In theory, yes, but in practice, especially in Google's case, that won't work. YouTube could probably survive on its own ( due to the astronomical costs associated we can't be sure unless Google share more numbers), but no other part of Google's consumer-oriented services, and even some of their business oriented ones ( G Suite/Workspace/whatever it's called this week) can't be profitable, ever, and are only subsidised by data at scale and ads.
How would you split Google into entities that won't go bankrupt within a year? ( And you wouldn't want that because it would piss off people and would help the cause of the anti-regulation and anti-government uneducated people). Maybe GCP, Android foundation, YouTube, rest of Google could work, but the "rest of Google" is still too big and too powerful.

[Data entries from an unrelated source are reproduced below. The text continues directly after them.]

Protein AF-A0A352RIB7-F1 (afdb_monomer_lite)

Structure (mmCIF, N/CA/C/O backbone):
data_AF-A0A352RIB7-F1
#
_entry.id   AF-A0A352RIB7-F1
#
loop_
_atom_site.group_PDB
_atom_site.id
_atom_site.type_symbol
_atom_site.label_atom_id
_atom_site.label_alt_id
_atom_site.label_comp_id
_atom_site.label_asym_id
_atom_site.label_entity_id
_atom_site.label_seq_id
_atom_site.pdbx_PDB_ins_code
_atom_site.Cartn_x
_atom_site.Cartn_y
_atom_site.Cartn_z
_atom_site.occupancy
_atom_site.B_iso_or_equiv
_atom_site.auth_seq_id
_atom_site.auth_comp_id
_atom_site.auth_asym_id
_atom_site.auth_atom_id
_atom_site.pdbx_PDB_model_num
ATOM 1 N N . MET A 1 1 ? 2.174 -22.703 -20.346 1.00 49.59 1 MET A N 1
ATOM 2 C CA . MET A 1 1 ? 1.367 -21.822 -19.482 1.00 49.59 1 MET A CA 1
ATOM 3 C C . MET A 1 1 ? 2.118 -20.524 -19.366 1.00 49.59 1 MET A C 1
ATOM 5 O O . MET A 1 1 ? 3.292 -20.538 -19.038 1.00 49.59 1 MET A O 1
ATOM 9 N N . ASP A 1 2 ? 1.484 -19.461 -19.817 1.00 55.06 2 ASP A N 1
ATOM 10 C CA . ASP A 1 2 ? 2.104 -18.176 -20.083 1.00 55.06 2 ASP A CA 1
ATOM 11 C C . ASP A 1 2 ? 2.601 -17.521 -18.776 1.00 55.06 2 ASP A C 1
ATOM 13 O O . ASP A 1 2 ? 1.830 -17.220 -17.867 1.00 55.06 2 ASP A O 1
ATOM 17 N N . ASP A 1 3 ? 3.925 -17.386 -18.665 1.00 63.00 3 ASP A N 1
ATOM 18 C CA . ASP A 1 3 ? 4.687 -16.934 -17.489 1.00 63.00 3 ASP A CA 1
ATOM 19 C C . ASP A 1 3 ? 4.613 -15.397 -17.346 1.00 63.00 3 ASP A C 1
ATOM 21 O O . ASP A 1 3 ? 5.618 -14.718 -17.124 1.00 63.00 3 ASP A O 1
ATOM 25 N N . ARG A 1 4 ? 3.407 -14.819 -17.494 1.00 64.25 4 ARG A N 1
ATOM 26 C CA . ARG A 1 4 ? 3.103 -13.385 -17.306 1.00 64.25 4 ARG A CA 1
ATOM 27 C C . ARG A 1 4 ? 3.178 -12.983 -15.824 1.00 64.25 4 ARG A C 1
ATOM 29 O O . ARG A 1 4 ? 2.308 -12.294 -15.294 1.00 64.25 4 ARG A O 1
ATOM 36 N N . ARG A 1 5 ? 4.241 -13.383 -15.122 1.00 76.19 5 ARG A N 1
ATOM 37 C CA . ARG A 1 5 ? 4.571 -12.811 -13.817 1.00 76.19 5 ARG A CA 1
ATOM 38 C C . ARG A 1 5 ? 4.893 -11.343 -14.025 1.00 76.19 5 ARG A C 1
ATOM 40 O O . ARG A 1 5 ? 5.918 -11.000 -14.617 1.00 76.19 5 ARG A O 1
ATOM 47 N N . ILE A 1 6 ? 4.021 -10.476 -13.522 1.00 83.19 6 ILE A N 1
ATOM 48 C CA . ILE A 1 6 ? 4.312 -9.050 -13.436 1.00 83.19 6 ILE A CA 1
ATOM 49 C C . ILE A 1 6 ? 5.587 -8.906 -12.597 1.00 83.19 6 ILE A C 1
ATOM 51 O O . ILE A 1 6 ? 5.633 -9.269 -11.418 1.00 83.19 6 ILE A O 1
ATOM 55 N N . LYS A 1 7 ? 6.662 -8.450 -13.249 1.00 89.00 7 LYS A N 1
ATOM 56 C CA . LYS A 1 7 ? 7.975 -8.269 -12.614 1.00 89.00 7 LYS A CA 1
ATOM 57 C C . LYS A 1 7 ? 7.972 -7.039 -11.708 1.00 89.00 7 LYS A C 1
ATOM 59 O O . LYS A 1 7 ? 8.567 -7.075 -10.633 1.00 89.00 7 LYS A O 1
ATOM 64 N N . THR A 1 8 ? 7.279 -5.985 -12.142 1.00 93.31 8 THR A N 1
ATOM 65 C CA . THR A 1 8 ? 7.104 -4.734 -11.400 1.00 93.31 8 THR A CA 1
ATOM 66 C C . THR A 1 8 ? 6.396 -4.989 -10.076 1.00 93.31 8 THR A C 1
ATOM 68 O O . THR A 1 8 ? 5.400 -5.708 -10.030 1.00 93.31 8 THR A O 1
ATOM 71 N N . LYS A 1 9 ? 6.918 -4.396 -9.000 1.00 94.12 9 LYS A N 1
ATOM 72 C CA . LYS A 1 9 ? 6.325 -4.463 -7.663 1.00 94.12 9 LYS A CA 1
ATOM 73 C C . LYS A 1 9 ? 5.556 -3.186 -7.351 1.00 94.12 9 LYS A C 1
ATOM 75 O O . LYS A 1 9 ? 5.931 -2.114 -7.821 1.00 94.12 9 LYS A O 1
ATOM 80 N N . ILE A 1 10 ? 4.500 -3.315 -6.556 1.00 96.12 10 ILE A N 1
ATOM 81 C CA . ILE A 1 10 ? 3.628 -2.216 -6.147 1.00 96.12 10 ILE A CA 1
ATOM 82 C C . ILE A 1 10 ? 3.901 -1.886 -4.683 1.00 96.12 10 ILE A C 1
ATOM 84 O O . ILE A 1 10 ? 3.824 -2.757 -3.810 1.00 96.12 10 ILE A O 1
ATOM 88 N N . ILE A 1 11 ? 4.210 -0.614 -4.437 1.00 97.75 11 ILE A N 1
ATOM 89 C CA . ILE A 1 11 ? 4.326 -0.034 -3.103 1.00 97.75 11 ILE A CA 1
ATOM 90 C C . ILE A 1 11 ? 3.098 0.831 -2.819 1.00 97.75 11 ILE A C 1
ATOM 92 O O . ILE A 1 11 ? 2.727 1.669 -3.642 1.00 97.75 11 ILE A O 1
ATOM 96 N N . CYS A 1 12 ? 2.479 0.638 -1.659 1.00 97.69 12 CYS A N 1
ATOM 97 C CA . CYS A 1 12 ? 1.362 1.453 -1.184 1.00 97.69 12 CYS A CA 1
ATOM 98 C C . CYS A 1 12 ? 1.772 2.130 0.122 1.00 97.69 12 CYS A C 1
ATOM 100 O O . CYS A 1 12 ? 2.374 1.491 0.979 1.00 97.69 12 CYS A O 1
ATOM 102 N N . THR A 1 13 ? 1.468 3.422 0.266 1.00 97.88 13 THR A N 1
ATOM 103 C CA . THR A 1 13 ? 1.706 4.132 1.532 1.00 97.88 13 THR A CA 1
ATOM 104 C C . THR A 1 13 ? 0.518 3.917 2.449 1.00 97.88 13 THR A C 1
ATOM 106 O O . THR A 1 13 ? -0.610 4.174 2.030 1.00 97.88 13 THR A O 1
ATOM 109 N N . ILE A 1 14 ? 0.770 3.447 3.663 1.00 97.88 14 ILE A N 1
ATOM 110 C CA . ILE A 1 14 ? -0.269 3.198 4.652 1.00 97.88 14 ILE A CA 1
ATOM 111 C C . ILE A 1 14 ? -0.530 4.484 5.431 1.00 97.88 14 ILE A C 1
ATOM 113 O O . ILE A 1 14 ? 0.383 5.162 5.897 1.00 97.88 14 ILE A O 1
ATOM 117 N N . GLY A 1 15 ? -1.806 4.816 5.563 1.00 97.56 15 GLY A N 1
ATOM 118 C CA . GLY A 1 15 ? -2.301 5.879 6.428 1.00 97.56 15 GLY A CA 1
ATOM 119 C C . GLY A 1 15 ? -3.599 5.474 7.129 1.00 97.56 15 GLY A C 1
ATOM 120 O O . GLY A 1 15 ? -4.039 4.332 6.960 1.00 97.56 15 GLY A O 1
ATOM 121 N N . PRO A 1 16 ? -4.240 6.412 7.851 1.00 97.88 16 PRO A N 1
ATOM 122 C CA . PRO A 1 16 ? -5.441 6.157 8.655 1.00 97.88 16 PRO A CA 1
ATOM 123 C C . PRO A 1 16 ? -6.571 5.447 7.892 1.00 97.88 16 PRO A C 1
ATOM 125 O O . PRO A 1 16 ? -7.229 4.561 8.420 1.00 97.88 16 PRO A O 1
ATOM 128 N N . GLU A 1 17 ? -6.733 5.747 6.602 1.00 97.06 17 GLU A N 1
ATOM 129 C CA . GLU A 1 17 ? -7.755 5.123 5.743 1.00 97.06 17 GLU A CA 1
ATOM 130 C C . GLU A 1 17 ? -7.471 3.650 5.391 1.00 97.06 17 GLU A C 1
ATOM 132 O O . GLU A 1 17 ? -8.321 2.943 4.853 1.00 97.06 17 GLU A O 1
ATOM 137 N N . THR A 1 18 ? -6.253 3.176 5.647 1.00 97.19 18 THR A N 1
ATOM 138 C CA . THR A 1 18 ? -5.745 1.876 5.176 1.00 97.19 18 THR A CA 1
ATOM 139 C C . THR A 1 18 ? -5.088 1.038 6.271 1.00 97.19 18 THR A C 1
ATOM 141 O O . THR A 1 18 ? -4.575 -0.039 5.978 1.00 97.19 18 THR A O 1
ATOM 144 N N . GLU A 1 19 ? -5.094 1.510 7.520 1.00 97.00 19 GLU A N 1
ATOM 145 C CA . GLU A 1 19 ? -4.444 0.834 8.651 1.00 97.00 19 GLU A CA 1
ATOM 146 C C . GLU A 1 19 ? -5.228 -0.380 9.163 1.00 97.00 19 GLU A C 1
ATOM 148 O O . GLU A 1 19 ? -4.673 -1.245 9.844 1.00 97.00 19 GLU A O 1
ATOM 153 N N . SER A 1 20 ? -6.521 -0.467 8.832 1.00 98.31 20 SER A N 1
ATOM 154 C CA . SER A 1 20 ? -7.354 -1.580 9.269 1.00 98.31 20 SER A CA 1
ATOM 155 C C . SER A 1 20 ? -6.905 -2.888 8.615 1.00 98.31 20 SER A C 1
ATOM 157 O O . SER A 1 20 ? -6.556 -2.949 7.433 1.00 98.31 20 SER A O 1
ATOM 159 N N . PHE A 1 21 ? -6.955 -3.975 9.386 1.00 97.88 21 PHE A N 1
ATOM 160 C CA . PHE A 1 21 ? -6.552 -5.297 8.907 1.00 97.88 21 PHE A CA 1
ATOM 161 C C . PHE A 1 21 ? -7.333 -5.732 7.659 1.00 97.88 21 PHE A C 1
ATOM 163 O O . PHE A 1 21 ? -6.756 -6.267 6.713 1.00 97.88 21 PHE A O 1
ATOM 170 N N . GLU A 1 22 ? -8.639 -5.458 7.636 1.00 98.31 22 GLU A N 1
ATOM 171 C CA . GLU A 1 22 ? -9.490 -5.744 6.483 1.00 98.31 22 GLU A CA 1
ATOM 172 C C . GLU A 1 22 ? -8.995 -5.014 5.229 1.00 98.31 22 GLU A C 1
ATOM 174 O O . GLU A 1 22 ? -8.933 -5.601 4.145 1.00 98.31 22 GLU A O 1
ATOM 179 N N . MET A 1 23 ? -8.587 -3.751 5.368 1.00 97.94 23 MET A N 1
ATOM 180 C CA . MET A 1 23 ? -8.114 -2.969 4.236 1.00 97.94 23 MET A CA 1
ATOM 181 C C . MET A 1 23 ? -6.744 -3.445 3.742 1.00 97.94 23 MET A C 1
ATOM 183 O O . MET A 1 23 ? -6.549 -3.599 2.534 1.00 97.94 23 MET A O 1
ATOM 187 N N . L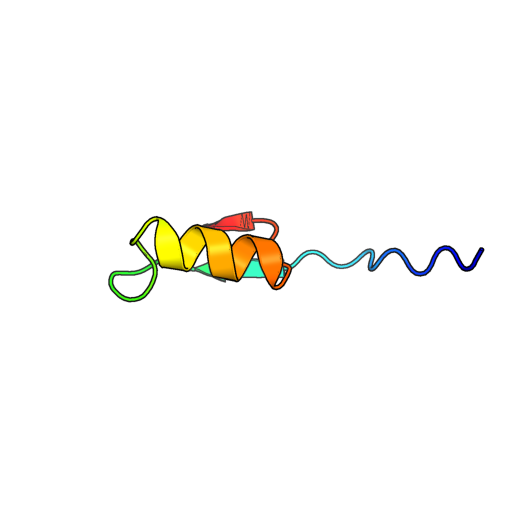EU A 1 24 ? -5.828 -3.787 4.650 1.00 98.00 24 LEU A N 1
ATOM 188 C CA . LEU A 1 24 ? -4.541 -4.403 4.305 1.00 98.00 24 LEU A CA 1
ATOM 189 C C . LEU A 1 24 ? -4.725 -5.729 3.554 1.00 98.00 24 LEU A C 1
ATOM 191 O O . LEU A 1 24 ? -4.049 -5.971 2.551 1.00 98.00 24 LEU A O 1
ATOM 195 N N . GLN A 1 25 ? -5.672 -6.565 3.992 1.00 98.31 25 GLN A N 1
ATOM 196 C CA . GLN A 1 25 ? -5.977 -7.841 3.344 1.00 98.31 25 GLN A CA 1
ATOM 197 C C . GLN A 1 25 ? -6.506 -7.636 1.918 1.00 98.31 25 GLN A C 1
ATOM 199 O O . GLN A 1 25 ? -6.055 -8.310 0.987 1.00 98.31 25 GLN A O 1
ATOM 204 N N . ARG A 1 26 ? -7.405 -6.663 1.722 1.00 98.06 26 ARG A N 1
ATOM 205 C CA . ARG A 1 26 ? -7.904 -6.280 0.391 1.00 98.06 26 ARG A CA 1
ATOM 206 C C . ARG A 1 26 ? -6.775 -5.780 -0.514 1.00 98.06 26 ARG A C 1
ATOM 208 O O . ARG A 1 26 ? -6.686 -6.210 -1.661 1.00 98.06 26 ARG A O 1
ATOM 215 N N . MET A 1 27 ? -5.885 -4.923 -0.008 1.00 97.56 27 MET A N 1
ATOM 216 C CA . MET A 1 27 ? -4.757 -4.386 -0.784 1.00 97.56 27 MET A CA 1
ATOM 217 C C . MET A 1 27 ? -3.744 -5.463 -1.182 1.00 97.56 27 MET A C 1
ATOM 219 O O . MET A 1 27 ? -3.276 -5.470 -2.322 1.00 97.56 27 MET A O 1
ATOM 223 N N . ALA A 1 28 ? -3.438 -6.401 -0.284 1.00 96.62 28 ALA A N 1
ATOM 224 C CA . ALA A 1 28 ? -2.582 -7.542 -0.599 1.00 96.62 28 ALA A CA 1
ATOM 225 C C . ALA A 1 28 ? -3.192 -8.404 -1.719 1.00 96.62 28 ALA A C 1
ATOM 227 O O . ALA A 1 28 ? -2.499 -8.750 -2.676 1.00 96.62 28 ALA A O 1
ATOM 228 N N . GLY A 1 29 ? -4.502 -8.677 -1.655 1.00 96.12 29 GLY A N 1
ATOM 229 C CA . GLY A 1 29 ? -5.229 -9.395 -2.709 1.00 96.12 29 GLY A CA 1
ATOM 230 C C . GLY A 1 29 ? -5.296 -8.640 -4.042 1.00 96.12 29 GLY A C 1
ATO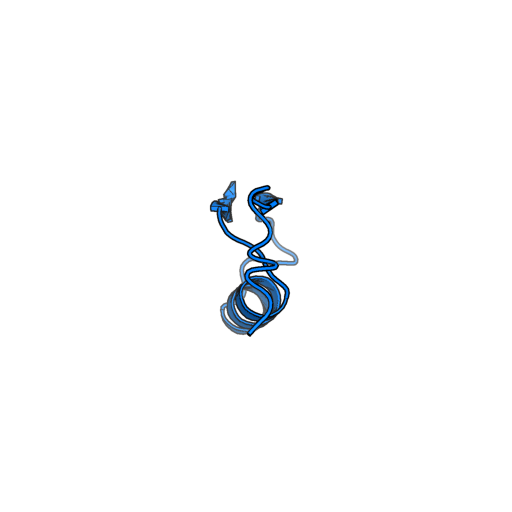M 231 O O . GLY A 1 29 ? -5.303 -9.263 -5.101 1.00 96.12 29 GLY A O 1
ATOM 232 N N . ALA A 1 30 ? -5.288 -7.305 -4.003 1.00 95.56 30 ALA A N 1
ATOM 233 C CA . ALA A 1 30 ? -5.285 -6.443 -5.185 1.00 95.56 30 ALA A CA 1
ATOM 234 C C . ALA A 1 30 ? -3.895 -6.269 -5.833 1.00 95.56 30 ALA A C 1
ATOM 236 O O . ALA A 1 30 ? -3.805 -5.725 -6.934 1.00 95.56 30 ALA A O 1
ATOM 237 N N . GLY A 1 31 ? -2.818 -6.730 -5.184 1.00 94.31 31 GLY A N 1
ATOM 238 C CA . GLY A 1 31 ? -1.464 -6.732 -5.751 1.00 94.31 31 GLY A CA 1
ATOM 239 C C . GLY A 1 31 ? -0.433 -5.861 -5.029 1.00 94.31 31 GLY A C 1
ATOM 240 O O . GLY A 1 31 ? 0.683 -5.730 -5.532 1.00 94.31 31 GLY A O 1
ATOM 241 N N . MET A 1 32 ? -0.749 -5.295 -3.859 1.00 97.25 32 MET A N 1
ATOM 242 C CA . MET A 1 32 ? 0.245 -4.623 -3.012 1.00 97.25 32 MET A CA 1
ATOM 243 C C . MET A 1 32 ? 1.354 -5.606 -2.611 1.00 97.25 32 MET A C 1
ATOM 245 O O . MET A 1 32 ? 1.083 -6.709 -2.138 1.00 97.25 32 MET A O 1
ATOM 249 N N . ASN A 1 33 ? 2.617 -5.207 -2.786 1.00 96.50 33 ASN A N 1
ATOM 250 C CA . ASN A 1 33 ? 3.770 -6.041 -2.436 1.00 96.50 33 ASN A CA 1
ATOM 251 C C . ASN A 1 33 ? 4.570 -5.487 -1.258 1.00 96.50 33 ASN A C 1
ATOM 253 O O . ASN A 1 33 ? 5.145 -6.264 -0.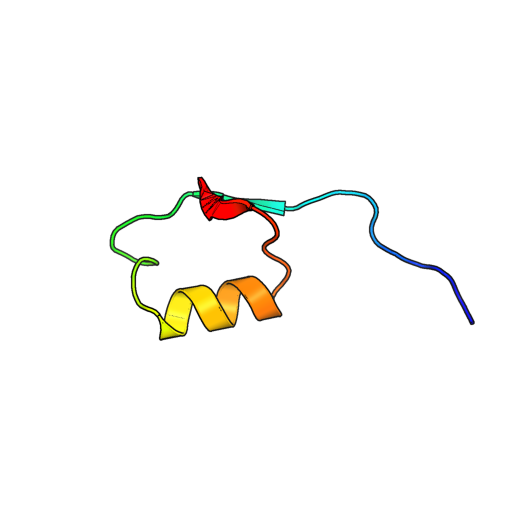503 1.00 96.50 33 ASN A O 1
ATOM 257 N N 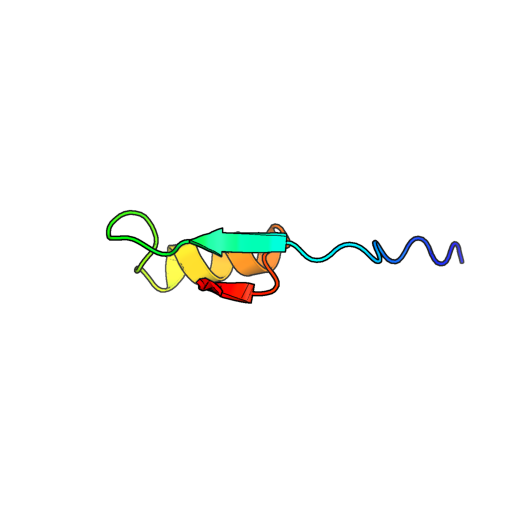. ILE A 1 34 ? 4.643 -4.160 -1.132 1.00 97.12 34 ILE A N 1
ATOM 258 C CA . ILE A 1 34 ? 5.416 -3.466 -0.101 1.00 97.12 34 ILE A CA 1
ATOM 259 C C . ILE A 1 34 ? 4.524 -2.385 0.511 1.00 97.12 34 ILE A C 1
ATOM 261 O O . ILE A 1 34 ? 3.892 -1.618 -0.215 1.00 97.12 34 ILE A O 1
ATOM 265 N N . ALA A 1 35 ? 4.490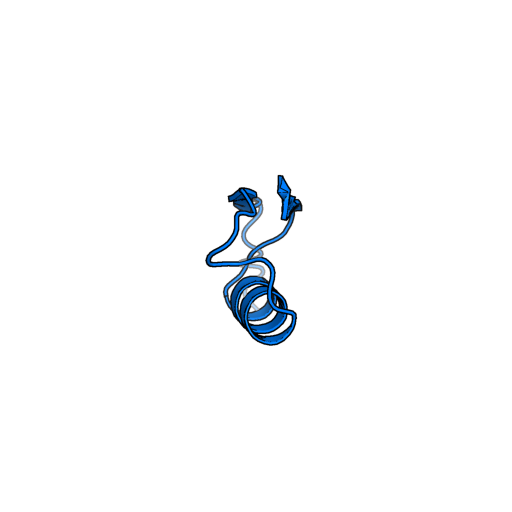 -2.318 1.838 1.00 97.06 35 ALA A N 1
ATOM 266 C CA . ALA A 1 35 ? 3.887 -1.212 2.571 1.00 97.06 35 ALA A CA 1
ATOM 267 C C . ALA A 1 35 ? 4.965 -0.160 2.875 1.00 97.06 35 ALA A C 1
ATOM 269 O O . ALA A 1 35 ? 6.066 -0.520 3.299 1.00 97.06 35 ALA A O 1
ATOM 270 N N . ARG A 1 36 ? 4.652 1.114 2.633 1.00 97.06 36 ARG A N 1
ATOM 271 C CA . ARG A 1 36 ? 5.435 2.271 3.081 1.00 97.06 36 ARG A CA 1
ATOM 272 C C . ARG A 1 36 ? 4.722 2.977 4.217 1.00 97.06 36 ARG A C 1
ATOM 274 O O . ARG A 1 36 ? 3.507 3.211 4.055 1.00 97.06 36 ARG A O 1
#

Foldseek 3Di:
DDPPPPPDADEDEDDPVQPDPVNVVVVVVVGHDHYD

pLDDT: mean 91.49, std 12.78, range [49.59, 98.31]

Radius of gyration: 11.88 Å; chains: 1; bounding box: 18×28×29 Å

Sequence (36 aa):
MDDRRIKTKIICTIGPETESFEMLQRMAGAGMNIAR

Secondary structure (DSSP, 8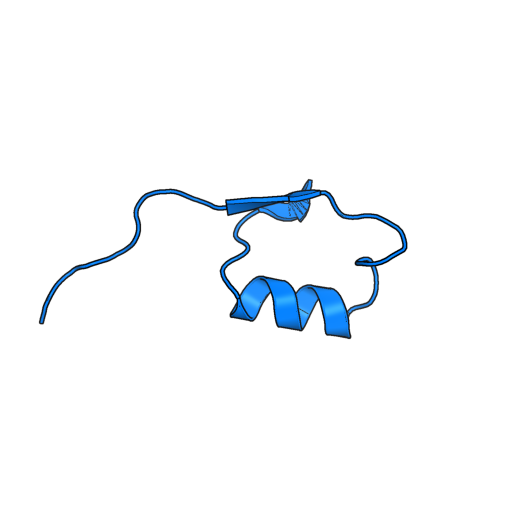-state):
-------S--EE---GGG-SHHHHHHHHHHT--EE-

Forcing them to open their data and platforms ( e.g. allowing other ad networks to access Google's tracking data and to serve ads via them) could diminish their monopoly, but it could also diminish their profits and force them to cut some less profitable parts of the company even more ( and that might be good).
Same thing with Facebook, just a bit easier - splitting off Instagram and Whatsapp will absolutely improve things, but the remainder is still to big and powerful. Twitter is even worse, you can't split anything.
Anti-monopoly laws and frameworks need to be updated for the modern world, because the logic that worked for physical assets, sales and infrastructure ( e.g. the US split oil companies and telcos along physical lines) no longer works for Internet companies.
You can use anti-monopoly laws to do other things besides just breaking up companies. You can force them to not use their other entities to advantage themselves over competitors (promoting google services over others in search results). You can force interoperability and prevent shutting out competitors. You can prevent buying up new companies that compete with a google product. You could enforce a minim standard for consumer protection and codify rights to access for customers.
Many power companies have government enforced monopolies across the US. They also are heavily regulated and limited in what they can do to prevent them using their monopoly to extort, abuse, or neglect consumers.
That doesn't actually matter. Its a 'poor Google' argument, not an argument against breaking up a monopoly. The new divisions would have to figure out how to survive, like anybody else in the market. Definitely 'not our problem'
Why break up totally different services in the name of monopoly-cracking? What's the monopoly on? In what sector would breaking it into different services decrease monopolies?